1. Tabular Form: In this type of minutes, only the resolutions passed at the meeting are record¬ed. It always begins with the words “Resolved that” followed by the exact resolution. The discussion which preceded the resolutions is not recorded. Even the movers and seconders of the resolutions are not mentioned. This is the usual form of writing minutes.
2. Narrative Form: In this type of minutes, the resolutions passed at the meeting are recorded. In addition, a brief account of the business discussed and transacted and the voting pattern are also recorded. Minutes of narration are somewhat similar to a report.
Minutes of meetings generally contain the following particulars :
- The kind of meeting.
- Date, time and place of the meeting.
- The name of the person in the chair.
- Names of directors, secretary and persons in attendance.
- Reading and confirmation of the minutes of the last meeting and their signing by the Chairman, together with any matters arising from the minutes.
- Brief subject heading of each minute with the resolutions adopted.
- Financial statements and reports presented and approved in the meeting. These may be put in the form of Appendix.
- Appointments made, if any.
- In the case of special resolution, the number of votes for and against.
- Names of persons dissenting with any resolution passed at the meeting.
- Instructions given by the meeting to the Secretary or other officers.
- Chairman’s signature and date of verification of minutes as correct.

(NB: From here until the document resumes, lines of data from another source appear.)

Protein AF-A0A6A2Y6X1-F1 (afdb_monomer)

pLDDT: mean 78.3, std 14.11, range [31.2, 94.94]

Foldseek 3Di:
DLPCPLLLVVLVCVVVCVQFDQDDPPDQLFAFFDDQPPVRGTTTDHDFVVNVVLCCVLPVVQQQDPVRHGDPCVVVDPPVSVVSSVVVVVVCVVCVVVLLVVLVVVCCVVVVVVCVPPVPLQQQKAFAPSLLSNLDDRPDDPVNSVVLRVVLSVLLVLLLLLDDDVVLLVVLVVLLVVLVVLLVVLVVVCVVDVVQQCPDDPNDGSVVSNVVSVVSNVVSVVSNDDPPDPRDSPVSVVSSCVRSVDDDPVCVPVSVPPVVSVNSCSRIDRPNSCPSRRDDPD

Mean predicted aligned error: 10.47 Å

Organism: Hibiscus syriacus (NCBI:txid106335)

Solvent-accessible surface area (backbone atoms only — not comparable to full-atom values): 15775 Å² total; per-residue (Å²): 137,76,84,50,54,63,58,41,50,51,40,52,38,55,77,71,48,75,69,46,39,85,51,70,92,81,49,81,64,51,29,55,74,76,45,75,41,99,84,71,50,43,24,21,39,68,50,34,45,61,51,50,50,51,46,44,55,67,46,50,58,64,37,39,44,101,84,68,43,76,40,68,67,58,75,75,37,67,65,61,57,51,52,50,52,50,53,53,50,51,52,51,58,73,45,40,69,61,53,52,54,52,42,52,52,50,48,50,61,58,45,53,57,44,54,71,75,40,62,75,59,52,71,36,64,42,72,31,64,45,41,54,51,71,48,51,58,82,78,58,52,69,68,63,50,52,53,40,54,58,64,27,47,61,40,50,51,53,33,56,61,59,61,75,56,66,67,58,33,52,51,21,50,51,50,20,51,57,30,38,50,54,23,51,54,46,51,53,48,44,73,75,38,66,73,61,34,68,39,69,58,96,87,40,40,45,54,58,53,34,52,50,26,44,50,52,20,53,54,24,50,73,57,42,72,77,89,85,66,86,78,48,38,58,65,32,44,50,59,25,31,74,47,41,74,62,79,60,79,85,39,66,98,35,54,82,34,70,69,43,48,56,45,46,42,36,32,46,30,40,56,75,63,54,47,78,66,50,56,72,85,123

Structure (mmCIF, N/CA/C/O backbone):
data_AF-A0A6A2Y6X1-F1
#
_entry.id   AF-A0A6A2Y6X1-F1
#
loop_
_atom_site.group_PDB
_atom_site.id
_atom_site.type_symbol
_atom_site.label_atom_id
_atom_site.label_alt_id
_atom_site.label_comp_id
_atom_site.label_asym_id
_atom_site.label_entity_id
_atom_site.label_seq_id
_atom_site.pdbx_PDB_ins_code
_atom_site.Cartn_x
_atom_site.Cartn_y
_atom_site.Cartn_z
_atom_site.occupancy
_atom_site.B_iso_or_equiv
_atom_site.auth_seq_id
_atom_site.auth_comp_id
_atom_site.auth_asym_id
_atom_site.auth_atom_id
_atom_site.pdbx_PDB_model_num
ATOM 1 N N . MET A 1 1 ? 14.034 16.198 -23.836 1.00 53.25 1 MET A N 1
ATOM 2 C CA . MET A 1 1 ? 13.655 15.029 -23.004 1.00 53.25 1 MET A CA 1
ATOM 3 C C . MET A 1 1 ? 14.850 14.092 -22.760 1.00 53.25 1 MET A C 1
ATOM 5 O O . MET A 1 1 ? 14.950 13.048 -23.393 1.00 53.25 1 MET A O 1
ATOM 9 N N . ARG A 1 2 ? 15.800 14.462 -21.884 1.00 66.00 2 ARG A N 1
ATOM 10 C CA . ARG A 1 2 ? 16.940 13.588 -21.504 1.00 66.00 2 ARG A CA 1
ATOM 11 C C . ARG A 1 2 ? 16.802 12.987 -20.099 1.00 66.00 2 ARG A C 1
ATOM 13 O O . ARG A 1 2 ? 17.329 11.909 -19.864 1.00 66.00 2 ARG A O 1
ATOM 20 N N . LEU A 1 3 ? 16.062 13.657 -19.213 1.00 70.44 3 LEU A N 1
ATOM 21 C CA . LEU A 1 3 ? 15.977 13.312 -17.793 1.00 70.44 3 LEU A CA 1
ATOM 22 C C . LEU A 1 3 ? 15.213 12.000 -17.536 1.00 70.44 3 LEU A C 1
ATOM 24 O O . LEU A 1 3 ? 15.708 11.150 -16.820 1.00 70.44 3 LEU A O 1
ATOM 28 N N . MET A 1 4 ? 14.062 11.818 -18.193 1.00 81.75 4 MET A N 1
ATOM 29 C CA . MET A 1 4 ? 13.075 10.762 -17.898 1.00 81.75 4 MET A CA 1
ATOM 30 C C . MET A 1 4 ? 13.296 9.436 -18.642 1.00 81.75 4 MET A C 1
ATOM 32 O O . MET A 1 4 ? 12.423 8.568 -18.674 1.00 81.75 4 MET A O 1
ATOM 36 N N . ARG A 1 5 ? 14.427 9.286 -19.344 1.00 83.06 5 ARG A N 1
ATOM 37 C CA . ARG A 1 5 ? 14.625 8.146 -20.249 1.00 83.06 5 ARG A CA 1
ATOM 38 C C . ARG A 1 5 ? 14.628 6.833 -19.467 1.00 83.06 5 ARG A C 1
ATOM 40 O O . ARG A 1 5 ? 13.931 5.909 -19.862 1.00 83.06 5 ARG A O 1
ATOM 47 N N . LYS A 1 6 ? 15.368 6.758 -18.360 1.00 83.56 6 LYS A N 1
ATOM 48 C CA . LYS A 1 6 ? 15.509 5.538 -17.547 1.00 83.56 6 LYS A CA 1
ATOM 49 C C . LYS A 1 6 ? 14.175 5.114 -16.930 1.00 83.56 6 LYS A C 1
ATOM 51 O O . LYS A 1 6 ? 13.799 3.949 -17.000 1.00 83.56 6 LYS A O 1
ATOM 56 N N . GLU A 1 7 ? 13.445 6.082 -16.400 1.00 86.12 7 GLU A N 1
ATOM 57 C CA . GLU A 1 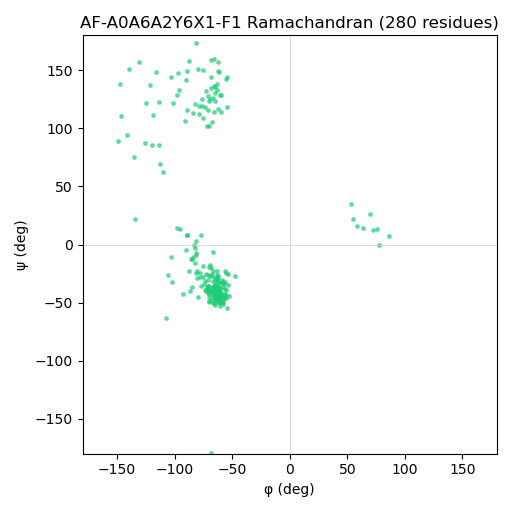7 ? 12.138 5.929 -15.773 1.00 86.12 7 GLU A CA 1
ATOM 58 C C . GLU A 1 7 ? 11.105 5.432 -16.787 1.00 86.12 7 GLU A C 1
ATOM 60 O O . GLU A 1 7 ? 10.395 4.470 -16.511 1.00 86.12 7 GLU A O 1
ATOM 65 N N . ASN A 1 8 ? 11.083 6.001 -17.996 1.00 89.12 8 ASN A N 1
ATOM 66 C CA . ASN A 1 8 ? 10.200 5.545 -19.071 1.00 89.12 8 ASN A CA 1
ATOM 67 C C . ASN A 1 8 ? 10.471 4.084 -19.471 1.00 89.12 8 ASN A C 1
ATOM 69 O O . ASN A 1 8 ? 9.529 3.341 -19.744 1.00 89.12 8 ASN A O 1
ATOM 73 N N . TYR A 1 9 ? 11.735 3.643 -19.486 1.00 87.00 9 TYR A N 1
ATOM 74 C CA . TYR A 1 9 ? 12.057 2.232 -19.736 1.00 87.00 9 TYR A CA 1
ATOM 75 C C . TYR A 1 9 ? 11.550 1.322 -18.615 1.00 87.00 9 TYR A C 1
ATOM 77 O O . TYR A 1 9 ? 10.996 0.263 -18.907 1.00 87.00 9 TYR A O 1
ATOM 85 N N . LEU A 1 10 ? 11.680 1.737 -17.351 1.00 84.88 10 LEU A N 1
ATOM 86 C CA . LEU A 1 10 ? 11.156 0.971 -16.218 1.00 84.88 10 LEU A CA 1
ATOM 87 C C . LEU A 1 10 ? 9.629 0.843 -16.276 1.00 84.88 10 LEU A C 1
ATOM 89 O O . LEU A 1 10 ? 9.108 -0.263 -16.132 1.00 84.88 10 LEU A O 1
ATOM 93 N N . ILE A 1 11 ? 8.926 1.944 -16.567 1.00 87.12 11 ILE A N 1
ATOM 94 C CA . ILE A 1 11 ? 7.470 1.955 -16.785 1.00 87.12 11 ILE A CA 1
ATOM 95 C C . ILE A 1 11 ? 7.104 0.977 -17.912 1.00 87.12 11 ILE A C 1
ATOM 97 O O . ILE A 1 11 ? 6.216 0.141 -17.754 1.00 87.12 11 ILE A O 1
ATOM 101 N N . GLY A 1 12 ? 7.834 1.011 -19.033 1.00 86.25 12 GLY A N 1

Guidelines for Writing Minutes:
Drafting of minutes is largely a matter of skill, judgement and practice. The writer of minutes needs to understand the situation, listen attentively and take notes during the, discussion. Minute is largely standardised and the standard form should be followed as far as possible.
Some hints for writing minutes are given below :
1. Minutes of each meeting should have a heading containing the type of meeting.

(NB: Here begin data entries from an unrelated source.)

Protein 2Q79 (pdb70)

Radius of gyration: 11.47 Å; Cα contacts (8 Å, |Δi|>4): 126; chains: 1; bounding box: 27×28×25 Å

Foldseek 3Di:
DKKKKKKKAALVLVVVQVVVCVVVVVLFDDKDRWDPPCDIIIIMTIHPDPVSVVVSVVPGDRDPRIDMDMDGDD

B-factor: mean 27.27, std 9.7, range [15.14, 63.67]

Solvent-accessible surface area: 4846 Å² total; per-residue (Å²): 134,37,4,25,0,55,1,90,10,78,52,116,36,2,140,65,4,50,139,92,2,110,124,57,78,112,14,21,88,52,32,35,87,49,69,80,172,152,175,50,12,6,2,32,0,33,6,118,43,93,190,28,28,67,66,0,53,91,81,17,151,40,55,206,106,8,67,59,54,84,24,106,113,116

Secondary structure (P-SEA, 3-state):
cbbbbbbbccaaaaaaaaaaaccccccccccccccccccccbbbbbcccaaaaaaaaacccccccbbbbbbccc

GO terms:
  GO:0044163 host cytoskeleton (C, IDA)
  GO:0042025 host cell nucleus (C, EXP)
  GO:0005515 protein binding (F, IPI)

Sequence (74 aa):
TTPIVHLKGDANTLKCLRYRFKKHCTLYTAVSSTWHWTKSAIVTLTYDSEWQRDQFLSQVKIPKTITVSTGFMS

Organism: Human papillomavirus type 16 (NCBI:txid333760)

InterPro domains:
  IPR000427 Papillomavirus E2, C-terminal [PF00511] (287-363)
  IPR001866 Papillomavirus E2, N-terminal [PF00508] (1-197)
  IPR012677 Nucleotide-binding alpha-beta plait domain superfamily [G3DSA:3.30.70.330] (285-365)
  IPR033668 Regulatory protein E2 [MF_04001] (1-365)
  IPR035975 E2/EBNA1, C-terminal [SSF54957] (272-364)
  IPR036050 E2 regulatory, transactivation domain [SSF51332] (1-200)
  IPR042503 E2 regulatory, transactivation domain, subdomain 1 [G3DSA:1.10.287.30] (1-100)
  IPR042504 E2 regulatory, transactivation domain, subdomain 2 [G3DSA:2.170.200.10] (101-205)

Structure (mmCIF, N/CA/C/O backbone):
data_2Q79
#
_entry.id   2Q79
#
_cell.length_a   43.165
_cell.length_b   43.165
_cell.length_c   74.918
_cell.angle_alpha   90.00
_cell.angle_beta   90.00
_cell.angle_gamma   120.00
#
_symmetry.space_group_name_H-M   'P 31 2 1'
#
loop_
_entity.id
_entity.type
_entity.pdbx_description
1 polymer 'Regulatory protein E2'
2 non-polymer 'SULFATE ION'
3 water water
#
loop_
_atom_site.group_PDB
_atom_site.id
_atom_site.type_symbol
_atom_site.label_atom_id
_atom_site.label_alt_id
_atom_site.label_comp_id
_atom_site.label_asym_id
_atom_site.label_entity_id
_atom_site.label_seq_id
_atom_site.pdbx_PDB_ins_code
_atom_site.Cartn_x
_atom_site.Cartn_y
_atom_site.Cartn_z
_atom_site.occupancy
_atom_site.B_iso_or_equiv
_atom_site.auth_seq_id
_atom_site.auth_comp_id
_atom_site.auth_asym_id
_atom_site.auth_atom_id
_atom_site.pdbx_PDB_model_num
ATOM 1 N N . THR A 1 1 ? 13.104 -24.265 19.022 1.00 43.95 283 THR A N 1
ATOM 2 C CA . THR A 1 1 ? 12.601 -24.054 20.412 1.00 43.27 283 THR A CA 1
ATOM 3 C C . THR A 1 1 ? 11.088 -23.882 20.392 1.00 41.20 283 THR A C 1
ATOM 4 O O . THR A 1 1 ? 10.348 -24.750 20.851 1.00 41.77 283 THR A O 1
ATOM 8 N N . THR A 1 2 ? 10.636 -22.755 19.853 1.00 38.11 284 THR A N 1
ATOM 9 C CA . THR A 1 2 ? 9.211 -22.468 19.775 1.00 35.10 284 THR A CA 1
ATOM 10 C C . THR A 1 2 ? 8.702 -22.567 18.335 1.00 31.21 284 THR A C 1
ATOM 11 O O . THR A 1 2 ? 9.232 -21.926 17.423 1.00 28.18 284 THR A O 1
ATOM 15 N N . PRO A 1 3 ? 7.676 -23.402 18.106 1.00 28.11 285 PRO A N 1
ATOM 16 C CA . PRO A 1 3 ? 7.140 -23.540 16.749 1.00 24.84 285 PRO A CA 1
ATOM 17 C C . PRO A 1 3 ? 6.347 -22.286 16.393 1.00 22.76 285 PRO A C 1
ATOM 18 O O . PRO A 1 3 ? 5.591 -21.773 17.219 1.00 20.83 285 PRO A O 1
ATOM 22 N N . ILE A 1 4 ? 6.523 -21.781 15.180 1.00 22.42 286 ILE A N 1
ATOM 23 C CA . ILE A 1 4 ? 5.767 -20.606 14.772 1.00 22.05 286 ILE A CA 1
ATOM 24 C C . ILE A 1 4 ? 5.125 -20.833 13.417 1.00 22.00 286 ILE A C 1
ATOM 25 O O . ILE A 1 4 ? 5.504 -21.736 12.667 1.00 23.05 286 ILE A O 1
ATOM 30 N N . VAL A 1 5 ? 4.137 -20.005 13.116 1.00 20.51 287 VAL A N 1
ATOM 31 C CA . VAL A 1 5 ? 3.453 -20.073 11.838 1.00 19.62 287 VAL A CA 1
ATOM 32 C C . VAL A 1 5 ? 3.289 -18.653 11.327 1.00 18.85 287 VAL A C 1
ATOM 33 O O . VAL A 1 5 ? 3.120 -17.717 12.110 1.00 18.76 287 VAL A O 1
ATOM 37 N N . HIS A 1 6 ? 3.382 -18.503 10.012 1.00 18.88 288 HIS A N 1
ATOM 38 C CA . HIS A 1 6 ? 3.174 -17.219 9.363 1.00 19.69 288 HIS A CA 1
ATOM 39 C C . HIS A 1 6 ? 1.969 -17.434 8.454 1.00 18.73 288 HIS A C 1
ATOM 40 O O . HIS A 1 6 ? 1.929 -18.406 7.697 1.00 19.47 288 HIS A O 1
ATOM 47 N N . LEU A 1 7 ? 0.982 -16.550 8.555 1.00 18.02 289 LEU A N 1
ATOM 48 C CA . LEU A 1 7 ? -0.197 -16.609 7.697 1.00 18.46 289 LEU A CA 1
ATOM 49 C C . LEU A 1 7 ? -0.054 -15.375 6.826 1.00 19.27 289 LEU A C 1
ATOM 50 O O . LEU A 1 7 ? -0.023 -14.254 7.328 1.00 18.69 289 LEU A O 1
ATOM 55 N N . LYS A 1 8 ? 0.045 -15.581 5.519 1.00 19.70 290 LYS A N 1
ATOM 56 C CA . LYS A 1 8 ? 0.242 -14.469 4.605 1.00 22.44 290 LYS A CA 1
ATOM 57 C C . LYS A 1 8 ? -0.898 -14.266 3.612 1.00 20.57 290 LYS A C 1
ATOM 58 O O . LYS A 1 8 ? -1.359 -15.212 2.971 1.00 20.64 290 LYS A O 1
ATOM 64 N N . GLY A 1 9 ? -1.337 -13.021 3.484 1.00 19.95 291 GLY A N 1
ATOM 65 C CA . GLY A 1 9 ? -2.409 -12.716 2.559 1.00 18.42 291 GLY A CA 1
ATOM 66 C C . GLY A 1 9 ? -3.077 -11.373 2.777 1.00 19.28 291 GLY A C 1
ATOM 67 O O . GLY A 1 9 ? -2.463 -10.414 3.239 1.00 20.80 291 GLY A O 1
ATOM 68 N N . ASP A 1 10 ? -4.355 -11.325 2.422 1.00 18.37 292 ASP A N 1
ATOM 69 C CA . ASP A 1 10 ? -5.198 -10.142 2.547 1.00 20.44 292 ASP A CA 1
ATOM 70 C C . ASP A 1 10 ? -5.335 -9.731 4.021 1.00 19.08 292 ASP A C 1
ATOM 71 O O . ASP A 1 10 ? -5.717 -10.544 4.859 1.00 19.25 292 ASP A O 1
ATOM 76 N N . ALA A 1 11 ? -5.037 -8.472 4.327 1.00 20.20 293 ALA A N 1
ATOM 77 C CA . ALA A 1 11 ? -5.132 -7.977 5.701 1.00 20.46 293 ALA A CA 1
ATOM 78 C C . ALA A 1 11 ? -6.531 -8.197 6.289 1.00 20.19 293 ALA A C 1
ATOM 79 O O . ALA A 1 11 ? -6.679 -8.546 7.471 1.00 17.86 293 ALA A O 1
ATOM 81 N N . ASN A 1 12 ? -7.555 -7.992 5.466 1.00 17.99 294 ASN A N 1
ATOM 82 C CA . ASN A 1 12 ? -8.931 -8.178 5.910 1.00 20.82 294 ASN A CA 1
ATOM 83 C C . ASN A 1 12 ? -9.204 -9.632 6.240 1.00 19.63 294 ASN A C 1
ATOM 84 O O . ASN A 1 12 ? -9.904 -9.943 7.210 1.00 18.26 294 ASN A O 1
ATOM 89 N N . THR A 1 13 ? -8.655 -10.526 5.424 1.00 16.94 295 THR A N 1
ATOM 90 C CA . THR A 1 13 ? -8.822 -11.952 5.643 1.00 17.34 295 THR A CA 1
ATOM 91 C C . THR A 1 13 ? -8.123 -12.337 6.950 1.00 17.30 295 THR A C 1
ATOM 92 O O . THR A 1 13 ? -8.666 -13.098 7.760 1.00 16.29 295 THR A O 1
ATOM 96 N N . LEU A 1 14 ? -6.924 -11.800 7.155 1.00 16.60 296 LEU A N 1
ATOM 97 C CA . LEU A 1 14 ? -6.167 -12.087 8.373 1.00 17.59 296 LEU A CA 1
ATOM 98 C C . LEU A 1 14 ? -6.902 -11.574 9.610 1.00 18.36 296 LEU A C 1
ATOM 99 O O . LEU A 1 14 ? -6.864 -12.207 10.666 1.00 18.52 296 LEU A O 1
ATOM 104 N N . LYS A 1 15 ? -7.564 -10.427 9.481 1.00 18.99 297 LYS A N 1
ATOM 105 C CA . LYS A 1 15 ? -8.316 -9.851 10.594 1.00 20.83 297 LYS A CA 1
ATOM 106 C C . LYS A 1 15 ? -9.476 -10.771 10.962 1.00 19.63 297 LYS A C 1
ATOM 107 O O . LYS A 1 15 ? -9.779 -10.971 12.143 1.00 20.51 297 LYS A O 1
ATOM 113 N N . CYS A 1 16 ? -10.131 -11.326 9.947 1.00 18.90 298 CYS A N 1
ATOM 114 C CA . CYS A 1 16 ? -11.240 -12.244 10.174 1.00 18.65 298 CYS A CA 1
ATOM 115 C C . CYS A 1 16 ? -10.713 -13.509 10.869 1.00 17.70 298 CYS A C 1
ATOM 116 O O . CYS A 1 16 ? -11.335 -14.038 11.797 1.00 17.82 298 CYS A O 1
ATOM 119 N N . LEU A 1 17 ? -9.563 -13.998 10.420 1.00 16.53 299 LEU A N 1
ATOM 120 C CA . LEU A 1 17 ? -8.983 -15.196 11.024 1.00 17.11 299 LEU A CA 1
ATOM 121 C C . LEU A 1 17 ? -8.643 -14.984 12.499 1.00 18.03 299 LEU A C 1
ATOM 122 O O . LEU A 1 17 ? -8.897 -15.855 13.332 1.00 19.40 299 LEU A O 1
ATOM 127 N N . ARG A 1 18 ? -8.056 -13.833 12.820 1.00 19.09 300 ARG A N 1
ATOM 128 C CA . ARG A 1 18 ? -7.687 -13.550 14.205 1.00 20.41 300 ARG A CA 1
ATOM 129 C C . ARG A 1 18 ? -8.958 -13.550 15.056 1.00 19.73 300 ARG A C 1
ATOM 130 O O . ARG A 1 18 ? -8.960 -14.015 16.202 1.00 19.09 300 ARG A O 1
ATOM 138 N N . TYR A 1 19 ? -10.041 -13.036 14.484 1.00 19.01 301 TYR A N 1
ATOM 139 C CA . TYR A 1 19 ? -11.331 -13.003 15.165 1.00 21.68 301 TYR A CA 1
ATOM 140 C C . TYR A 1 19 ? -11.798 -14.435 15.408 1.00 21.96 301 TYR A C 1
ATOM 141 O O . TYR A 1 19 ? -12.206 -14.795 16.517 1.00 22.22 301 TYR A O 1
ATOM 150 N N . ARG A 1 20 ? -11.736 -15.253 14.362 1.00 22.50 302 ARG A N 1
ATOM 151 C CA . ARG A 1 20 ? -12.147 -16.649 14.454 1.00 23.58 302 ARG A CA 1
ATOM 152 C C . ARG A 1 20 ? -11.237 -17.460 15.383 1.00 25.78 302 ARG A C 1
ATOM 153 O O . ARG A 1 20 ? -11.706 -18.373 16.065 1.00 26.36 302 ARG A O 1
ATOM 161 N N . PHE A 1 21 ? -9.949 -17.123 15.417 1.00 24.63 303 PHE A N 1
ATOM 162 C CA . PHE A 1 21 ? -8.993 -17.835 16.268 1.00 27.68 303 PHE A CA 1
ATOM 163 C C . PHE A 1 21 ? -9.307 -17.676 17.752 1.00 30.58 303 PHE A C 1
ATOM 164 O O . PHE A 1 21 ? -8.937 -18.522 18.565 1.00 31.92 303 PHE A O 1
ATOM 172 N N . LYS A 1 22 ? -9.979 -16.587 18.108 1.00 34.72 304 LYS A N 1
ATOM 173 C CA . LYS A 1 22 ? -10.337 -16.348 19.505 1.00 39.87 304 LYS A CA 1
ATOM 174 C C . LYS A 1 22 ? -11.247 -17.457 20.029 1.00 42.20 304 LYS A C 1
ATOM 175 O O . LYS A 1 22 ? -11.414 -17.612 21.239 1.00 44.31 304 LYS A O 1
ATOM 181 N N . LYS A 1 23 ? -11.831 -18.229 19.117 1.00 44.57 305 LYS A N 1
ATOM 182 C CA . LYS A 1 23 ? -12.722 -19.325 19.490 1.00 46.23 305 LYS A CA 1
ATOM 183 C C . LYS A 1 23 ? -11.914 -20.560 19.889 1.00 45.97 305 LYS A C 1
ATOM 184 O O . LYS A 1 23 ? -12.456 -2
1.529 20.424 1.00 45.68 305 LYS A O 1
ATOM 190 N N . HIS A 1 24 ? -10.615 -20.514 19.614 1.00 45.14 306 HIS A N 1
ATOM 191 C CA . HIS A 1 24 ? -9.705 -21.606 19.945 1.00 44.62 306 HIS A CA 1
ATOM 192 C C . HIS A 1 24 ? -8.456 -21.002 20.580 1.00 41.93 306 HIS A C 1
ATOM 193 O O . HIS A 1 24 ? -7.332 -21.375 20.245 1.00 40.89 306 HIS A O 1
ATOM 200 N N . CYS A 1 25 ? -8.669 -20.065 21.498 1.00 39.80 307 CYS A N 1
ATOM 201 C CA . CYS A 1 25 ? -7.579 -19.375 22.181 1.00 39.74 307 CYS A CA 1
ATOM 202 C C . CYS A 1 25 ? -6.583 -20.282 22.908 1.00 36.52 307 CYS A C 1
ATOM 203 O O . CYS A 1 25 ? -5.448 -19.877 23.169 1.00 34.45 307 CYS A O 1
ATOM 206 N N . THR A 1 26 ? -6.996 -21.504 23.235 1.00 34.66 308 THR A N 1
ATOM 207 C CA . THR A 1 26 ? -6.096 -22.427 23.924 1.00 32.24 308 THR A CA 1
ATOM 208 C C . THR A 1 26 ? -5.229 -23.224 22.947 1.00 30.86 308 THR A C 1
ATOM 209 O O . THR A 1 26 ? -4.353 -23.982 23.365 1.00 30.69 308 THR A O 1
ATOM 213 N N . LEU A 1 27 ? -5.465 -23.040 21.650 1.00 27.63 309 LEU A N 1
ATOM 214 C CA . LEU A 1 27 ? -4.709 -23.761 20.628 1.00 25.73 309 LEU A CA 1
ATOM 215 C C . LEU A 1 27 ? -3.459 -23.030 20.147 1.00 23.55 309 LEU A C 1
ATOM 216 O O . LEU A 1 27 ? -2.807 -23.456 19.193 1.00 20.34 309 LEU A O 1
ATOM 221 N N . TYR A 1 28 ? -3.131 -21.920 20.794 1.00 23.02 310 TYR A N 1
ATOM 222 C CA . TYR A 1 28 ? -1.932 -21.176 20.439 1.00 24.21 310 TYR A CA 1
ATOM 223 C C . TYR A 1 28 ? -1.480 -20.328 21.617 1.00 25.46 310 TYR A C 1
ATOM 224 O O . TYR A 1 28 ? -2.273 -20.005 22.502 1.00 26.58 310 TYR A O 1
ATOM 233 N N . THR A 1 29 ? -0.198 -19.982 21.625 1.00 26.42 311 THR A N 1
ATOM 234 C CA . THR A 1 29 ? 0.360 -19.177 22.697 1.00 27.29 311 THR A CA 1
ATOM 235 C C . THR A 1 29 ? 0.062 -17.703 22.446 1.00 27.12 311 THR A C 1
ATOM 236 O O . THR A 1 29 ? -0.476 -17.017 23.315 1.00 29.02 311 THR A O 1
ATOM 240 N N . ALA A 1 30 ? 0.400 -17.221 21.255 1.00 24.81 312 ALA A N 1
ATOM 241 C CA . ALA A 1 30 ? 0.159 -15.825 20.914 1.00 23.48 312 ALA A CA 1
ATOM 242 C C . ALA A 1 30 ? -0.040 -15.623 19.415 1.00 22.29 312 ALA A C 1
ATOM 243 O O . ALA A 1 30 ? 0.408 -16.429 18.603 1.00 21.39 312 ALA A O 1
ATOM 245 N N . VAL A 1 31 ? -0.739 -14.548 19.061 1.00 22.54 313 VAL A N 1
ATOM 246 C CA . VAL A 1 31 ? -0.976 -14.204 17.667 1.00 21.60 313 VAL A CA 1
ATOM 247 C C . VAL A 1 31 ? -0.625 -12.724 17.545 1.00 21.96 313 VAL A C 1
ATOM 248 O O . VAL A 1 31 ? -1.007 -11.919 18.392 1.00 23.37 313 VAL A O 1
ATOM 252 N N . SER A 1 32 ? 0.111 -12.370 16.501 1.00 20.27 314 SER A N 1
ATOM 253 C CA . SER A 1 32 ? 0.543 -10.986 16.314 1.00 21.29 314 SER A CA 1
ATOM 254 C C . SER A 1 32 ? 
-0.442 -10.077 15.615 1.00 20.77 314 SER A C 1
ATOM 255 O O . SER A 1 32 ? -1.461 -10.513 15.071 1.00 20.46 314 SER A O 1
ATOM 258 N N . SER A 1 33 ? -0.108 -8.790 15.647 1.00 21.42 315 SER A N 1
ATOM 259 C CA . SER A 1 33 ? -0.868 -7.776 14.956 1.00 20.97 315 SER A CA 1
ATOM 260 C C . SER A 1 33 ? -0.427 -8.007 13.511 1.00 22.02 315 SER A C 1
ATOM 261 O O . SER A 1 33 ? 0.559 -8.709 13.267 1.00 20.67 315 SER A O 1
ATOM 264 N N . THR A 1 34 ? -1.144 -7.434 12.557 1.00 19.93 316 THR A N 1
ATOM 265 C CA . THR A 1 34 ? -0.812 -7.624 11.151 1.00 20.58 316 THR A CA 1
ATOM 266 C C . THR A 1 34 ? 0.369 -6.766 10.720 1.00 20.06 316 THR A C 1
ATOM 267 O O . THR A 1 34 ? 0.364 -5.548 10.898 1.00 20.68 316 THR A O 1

2. The date, time and place at which the meeting was held should be mentioned.
3. In the case of the general meetings and board meetings, it is usual to state the number of the meeting.
4. The minutes should contain the names of all those who were present and the capacity in which they were present. But where the attendance is large, the names of persons attending are not stated in the minutes. Only the number of persons who attended the meeting is mentioned. A separate register is kept for signing by each person attending the meeting.
5. Each item in the minutes is numbered and given a brief heading.
6. Each item should be written in the minutes in the same order in which the business was transacted.
7. Minutes should be brief but no important detail should be omitted.
8. Defamatory language, irrelevant points should not be recorded.
9. While writing minutes, no reference should be made to the feelings of the persons present. The tone of the minutes should be impersonal, Le., written in third person.
10. Dates and figures should be clearly and precisely stated in the minutes. If a reference is made to certain letters or reports, their numbers and dates should also be mentioned. This is necessary to. avoid the possibility of ambiguity and misunderstanding.
11. In case of a special resolution passed at the meeting, the number of those in favour and against should be recorded.
12. The secretary should go on taking notes during the meeting. If a clarification is required, it should be immediately sought. The minutes should be written as quickly as possible after the meeting so that no important facts are forgotten.
13. It is advisable for the secretary to show the rough draft of the minutes to the Chairman and get his approval. This will avoid incorrect recording and alternations later on.
14. The language of the minutes should be simple and precise. Simple past tense and passive voice are preferable. Be objective in your recording and use Reported Speech. Be careful while converting Direct Speech to Indirect Speech.
15. Ensure that each item discussed in the meeting has been recorded.
16. Use a separate paragraph for each item.
17. Record full text of motions, if a vote was taken and give exact text of resolutions adopted at the meeting.
Minutes of Statutory Meeting:
A specimen of minutes of statutory meeting is given below:
XYZ Company Limited
Registered Office : 11, Parliament Street, New Delhi
Minutes of the proceedings of the Statutory Meeting of XYZ Company Limited held on …………….. 2004 ………….. at ……………. p.m. at die Registered Office of the Company.
Mr …………….. in the chair
Mr …………….. directors
Mr …………….. secretary
and …………….. shareholders present as per attendance book.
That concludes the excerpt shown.